This article is from February 2010 and may contain outdated material. Ocular pruritus is a regular symptom that gets patients to the ophthalmologist’s headquarters. It can be tempting to overlook this seemingly minor concern while assessing patients for potentially vision threatening diseases. It is itchy eyes is a huge issue and source of fussiness for patients, oftentimes affecting the ‘daytoday’ quality of life.
It should be essential to identify the underlying cause, even if a physician’s inclination can be just to treat the symptom with topical mast cell stabilizers or antihistamines. Sounds familiar? By carefully and methodically determining ocular etiology pruritus, the clinician can select an appropriate treatment regimen and provide patients with the relief they seek. Pruritus could be the chief complaint for lots of ocular surface diseases. Atopic vernal keratoconjunctivitis, atopic, keratoconjunctivitis or allergic conjunctivitis dermatitis are an important component of ocular spectrum allergies. Different causes of pruritus comprise dry eye syndrome, contact, blepharitis and even meibomian gland dysfunction lens induced giant papillary conjunctivitis, conjunctivitis or contact dermatoblepharitis.
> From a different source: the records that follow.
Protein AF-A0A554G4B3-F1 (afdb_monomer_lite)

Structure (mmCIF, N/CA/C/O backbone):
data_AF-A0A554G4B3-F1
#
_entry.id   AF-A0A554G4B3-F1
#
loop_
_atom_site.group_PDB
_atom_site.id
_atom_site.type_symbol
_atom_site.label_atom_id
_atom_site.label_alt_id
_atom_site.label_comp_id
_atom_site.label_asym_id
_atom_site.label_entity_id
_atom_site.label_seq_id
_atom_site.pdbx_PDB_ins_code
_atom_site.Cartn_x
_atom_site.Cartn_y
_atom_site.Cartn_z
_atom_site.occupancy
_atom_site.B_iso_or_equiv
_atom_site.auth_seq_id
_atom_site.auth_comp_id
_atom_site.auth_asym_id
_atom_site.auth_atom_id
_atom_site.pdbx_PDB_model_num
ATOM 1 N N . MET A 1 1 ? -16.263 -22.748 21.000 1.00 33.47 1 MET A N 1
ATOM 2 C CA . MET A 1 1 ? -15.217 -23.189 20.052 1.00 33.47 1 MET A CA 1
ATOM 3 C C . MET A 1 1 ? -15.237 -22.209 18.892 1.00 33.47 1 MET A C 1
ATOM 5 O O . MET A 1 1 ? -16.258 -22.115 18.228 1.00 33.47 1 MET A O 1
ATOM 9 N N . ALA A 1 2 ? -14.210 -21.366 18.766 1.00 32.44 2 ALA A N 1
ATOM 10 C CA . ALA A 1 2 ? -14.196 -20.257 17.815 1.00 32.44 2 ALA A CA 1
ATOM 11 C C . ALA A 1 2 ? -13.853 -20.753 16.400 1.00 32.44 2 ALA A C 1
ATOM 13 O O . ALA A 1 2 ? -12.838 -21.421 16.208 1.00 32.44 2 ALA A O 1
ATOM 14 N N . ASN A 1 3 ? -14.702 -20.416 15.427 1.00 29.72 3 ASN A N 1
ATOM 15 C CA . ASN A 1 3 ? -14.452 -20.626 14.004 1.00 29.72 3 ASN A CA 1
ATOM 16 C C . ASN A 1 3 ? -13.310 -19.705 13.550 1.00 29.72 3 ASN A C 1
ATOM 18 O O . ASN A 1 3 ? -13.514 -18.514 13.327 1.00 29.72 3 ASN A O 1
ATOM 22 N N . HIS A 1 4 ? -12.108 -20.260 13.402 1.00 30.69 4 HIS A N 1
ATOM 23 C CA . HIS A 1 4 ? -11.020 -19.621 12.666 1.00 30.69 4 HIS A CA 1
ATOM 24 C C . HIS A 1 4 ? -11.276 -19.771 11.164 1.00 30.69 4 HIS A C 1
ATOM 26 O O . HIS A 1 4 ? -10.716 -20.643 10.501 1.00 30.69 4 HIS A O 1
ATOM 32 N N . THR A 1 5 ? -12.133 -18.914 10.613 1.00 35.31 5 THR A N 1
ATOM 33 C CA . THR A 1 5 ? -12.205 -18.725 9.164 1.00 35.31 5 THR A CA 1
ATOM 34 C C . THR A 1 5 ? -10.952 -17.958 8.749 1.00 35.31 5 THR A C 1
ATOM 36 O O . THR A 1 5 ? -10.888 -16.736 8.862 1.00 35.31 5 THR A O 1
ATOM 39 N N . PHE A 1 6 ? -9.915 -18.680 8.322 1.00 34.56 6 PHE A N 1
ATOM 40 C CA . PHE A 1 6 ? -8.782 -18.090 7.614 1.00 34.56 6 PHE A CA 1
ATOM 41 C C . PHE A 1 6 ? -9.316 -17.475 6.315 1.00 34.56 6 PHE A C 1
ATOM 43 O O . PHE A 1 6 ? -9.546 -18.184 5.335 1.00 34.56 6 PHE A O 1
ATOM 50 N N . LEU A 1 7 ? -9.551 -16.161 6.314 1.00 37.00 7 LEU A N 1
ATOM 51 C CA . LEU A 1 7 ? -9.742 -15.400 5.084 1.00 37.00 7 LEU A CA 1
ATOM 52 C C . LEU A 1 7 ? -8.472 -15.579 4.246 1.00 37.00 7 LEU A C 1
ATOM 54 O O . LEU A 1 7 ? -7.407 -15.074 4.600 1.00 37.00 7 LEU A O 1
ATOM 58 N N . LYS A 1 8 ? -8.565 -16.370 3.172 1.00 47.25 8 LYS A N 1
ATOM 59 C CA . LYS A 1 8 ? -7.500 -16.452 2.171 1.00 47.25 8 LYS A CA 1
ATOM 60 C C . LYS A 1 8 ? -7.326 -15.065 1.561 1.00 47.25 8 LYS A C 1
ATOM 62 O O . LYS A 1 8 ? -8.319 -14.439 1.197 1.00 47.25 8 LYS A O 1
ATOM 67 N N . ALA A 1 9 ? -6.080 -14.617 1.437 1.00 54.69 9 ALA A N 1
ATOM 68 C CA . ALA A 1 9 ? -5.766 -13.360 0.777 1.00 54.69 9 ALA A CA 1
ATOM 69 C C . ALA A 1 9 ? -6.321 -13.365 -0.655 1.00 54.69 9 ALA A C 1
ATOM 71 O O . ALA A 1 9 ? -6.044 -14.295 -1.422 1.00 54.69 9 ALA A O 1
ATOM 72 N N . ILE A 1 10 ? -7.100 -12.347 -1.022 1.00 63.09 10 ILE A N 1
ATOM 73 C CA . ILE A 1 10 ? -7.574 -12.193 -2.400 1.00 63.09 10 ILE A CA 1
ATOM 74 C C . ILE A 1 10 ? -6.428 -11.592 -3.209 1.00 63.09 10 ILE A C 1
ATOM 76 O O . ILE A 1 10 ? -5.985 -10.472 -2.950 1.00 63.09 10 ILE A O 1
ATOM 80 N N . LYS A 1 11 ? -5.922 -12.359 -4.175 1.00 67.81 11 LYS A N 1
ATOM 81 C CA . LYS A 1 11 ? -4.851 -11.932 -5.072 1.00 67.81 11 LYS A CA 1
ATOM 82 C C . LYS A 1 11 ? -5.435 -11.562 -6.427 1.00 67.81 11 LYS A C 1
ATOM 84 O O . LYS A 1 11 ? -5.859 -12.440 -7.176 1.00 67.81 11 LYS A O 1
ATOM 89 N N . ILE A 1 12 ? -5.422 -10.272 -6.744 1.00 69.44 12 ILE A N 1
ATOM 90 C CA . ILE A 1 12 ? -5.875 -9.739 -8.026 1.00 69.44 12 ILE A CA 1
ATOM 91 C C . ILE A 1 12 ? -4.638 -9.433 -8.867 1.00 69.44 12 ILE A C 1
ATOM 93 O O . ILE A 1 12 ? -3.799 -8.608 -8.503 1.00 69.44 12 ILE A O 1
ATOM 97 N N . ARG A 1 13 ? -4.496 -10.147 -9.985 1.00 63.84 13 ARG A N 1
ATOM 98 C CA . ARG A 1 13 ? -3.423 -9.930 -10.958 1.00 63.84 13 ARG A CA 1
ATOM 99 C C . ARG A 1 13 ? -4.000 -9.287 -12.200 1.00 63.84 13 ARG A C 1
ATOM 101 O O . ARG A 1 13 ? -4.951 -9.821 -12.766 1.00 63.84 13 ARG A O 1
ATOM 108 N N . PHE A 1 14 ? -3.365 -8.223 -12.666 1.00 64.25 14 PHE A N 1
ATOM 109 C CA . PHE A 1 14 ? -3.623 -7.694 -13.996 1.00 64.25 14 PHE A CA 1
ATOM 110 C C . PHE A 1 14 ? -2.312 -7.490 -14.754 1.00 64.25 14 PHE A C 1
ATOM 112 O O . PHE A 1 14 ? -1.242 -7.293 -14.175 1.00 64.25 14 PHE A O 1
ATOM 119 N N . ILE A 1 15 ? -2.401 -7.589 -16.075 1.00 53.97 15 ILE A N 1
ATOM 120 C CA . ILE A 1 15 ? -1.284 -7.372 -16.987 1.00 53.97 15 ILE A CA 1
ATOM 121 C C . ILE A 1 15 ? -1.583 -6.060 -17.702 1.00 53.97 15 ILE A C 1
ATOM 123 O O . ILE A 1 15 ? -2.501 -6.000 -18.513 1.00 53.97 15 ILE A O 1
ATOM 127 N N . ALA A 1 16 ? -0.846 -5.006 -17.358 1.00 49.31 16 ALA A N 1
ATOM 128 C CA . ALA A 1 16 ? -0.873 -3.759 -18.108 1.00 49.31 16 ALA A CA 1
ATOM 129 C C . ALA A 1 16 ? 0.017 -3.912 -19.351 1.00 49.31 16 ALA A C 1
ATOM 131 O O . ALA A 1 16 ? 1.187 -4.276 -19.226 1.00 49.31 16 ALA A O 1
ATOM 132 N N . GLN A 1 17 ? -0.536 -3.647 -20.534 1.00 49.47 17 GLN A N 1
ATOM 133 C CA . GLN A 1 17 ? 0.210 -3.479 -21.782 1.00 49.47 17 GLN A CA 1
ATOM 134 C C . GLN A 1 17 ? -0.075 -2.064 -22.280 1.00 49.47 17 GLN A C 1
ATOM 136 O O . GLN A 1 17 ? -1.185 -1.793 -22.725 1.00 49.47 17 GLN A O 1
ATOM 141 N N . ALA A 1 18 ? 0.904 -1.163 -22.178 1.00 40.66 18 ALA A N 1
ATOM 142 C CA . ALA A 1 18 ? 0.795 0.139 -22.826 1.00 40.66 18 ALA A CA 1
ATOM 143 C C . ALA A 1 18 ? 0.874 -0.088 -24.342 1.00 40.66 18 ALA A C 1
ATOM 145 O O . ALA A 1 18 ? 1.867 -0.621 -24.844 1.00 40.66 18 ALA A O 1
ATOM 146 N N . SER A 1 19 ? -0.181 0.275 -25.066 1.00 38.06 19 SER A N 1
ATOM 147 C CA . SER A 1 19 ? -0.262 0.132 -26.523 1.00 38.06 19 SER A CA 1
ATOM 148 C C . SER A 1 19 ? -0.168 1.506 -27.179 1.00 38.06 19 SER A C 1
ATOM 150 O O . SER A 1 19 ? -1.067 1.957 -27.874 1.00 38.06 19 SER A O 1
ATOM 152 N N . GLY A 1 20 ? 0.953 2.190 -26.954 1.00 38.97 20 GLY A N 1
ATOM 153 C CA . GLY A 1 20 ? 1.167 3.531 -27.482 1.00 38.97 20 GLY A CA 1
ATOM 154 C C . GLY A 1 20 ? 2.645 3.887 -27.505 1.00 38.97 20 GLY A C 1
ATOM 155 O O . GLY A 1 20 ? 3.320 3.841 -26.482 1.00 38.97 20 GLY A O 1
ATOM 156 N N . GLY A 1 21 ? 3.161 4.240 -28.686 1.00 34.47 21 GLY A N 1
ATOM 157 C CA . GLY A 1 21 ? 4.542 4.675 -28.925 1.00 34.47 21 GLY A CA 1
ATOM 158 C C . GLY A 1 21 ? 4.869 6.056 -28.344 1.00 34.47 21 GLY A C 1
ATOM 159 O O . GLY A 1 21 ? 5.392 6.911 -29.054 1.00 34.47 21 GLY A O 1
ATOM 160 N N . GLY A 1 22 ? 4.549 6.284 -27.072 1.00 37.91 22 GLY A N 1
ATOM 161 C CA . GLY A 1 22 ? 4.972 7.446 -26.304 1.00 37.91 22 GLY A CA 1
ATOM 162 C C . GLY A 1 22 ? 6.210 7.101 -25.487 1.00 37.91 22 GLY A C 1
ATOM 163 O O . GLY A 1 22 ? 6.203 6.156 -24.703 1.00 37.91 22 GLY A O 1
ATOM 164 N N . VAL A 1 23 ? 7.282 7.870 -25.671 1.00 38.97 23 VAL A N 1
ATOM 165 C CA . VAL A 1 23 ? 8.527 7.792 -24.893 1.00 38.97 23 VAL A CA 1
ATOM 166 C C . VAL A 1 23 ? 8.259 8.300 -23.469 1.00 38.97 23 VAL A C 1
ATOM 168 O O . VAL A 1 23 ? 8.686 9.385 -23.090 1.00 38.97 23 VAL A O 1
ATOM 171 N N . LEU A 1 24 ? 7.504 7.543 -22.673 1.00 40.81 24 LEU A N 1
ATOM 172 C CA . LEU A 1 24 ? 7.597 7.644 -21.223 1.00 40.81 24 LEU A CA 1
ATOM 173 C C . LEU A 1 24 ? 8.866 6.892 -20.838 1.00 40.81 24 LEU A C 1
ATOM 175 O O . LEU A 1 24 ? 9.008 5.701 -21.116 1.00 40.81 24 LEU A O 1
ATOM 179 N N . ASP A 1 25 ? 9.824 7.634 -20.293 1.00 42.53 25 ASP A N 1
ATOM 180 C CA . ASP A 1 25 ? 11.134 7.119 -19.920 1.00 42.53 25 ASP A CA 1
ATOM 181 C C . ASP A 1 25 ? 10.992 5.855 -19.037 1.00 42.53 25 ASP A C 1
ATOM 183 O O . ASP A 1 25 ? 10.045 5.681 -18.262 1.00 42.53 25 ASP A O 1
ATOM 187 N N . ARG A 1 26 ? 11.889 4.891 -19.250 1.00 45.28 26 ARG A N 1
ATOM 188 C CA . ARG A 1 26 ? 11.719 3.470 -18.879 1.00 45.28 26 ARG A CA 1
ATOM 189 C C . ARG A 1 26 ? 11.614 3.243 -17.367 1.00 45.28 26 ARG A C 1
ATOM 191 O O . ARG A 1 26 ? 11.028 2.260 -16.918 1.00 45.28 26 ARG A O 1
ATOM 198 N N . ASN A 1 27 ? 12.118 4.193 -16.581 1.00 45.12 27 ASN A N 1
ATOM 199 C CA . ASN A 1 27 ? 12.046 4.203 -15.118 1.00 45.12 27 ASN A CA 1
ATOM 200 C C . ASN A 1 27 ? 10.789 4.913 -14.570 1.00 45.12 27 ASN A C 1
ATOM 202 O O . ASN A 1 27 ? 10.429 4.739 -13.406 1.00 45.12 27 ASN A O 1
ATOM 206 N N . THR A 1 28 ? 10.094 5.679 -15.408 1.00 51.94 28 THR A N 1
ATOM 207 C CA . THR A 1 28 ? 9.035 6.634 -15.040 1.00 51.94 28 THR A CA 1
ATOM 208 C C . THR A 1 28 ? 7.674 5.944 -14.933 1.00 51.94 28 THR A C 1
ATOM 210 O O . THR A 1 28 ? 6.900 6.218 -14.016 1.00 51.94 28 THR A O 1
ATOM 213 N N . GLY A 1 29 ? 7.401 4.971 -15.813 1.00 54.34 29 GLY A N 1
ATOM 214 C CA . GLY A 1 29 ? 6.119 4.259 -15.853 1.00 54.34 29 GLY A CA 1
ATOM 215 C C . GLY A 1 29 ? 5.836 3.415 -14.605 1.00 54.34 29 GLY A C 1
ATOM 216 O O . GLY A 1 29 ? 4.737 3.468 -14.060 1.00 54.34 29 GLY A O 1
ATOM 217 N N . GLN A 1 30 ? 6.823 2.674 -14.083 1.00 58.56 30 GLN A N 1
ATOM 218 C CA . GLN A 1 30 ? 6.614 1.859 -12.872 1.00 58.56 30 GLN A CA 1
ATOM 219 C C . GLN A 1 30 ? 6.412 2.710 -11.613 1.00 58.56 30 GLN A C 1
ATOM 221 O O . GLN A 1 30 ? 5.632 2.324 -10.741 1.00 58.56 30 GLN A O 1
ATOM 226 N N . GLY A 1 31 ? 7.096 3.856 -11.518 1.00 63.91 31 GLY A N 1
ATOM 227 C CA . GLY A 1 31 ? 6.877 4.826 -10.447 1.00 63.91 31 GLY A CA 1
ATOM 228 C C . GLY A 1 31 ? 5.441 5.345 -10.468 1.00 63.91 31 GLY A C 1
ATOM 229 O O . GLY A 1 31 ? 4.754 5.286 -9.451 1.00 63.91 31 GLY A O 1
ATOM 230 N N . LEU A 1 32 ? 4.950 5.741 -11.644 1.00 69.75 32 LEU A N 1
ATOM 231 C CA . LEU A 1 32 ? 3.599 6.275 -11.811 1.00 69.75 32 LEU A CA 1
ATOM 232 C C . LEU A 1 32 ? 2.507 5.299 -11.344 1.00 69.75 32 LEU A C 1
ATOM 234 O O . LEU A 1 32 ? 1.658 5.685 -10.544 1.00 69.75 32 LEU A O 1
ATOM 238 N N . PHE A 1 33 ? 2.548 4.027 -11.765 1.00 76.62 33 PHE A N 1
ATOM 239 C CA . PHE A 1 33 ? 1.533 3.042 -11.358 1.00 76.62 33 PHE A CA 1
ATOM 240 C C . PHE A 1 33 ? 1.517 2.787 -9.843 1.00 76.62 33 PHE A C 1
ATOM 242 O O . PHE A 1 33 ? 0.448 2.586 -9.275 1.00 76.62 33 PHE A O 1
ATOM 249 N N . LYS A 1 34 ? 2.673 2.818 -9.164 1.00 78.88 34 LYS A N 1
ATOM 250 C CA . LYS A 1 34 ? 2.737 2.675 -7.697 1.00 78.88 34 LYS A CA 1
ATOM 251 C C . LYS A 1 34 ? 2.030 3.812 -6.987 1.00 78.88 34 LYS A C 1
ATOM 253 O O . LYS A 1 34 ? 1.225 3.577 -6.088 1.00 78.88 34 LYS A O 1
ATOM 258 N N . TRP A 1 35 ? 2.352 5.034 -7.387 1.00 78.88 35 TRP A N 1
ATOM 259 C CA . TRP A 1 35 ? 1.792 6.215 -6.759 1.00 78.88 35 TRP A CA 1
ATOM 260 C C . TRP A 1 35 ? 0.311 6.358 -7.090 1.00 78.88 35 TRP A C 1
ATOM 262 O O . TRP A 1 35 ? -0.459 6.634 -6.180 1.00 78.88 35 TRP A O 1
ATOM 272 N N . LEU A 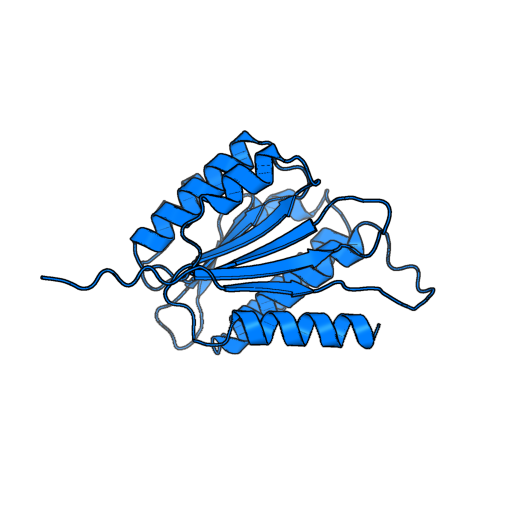1 36 ? -0.106 6.031 -8.318 1.00 81.62 36 LEU A N 1
ATOM 273 C CA . LEU A 1 36 ? -1.517 5.935 -8.690 1.00 81.62 36 LEU A CA 1
ATOM 274 C C . LEU A 1 36 ? -2.260 4.880 -7.857 1.00 81.62 36 LEU A C 1
ATOM 276 O O . LEU A 1 36 ? -3.352 5.135 -7.364 1.00 81.62 36 LEU A O 1
ATOM 280 N N . ALA A 1 37 ? -1.667 3.701 -7.649 1.00 86.62 37 ALA A N 1
ATOM 281 C CA . ALA A 1 37 ? -2.280 2.658 -6.830 1.00 86.62 37 ALA A CA 1
ATOM 282 C C . ALA A 1 37 ? -2.519 3.149 -5.398 1.00 86.62 37 ALA A C 1
ATOM 284 O O . ALA A 1 37 ? -3.604 2.967 -4.843 1.00 86.62 37 ALA A O 1
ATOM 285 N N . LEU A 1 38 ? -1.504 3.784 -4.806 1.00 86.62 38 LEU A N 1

It’s a well the majority of ocular causes pruritus are immunologically mediated. Just think for a second. The next questions may help narrow the differential.
Thus, an appropriate treatment course is selected, once the diagnosis was made.
Dry eye syndrome. Needless to say, ocular Lubrication surface is an important goal. Initial treatment with artificial tears and with lubricant at bedtime, is acceptable. Some patients may likewise require punctal plugs. I’m sure you heard about this. Anyone who remain symptomatic may need topical cyclosporine A to increase tear production. Meibomian gland dysfunction/blepharitis. Schooling regarding good eyelid hygiene is imperative. Considering the above said. Warm compresses and ‘twice daily’ eyelid scrubs can help open inspissated meibomian glands. Ocular surface lubrication with artificial tears can provide special relief. Then, while some patients will require a course of oral tetracyclines that are then tapered off, shortterm use of a topical antibiotic can be beneficial. Sounds familiar, does it not? Staphylococcal marginal keratitis will oftentimes require topical use corticosteroids to quell the inflammatory response. Well known on AAO.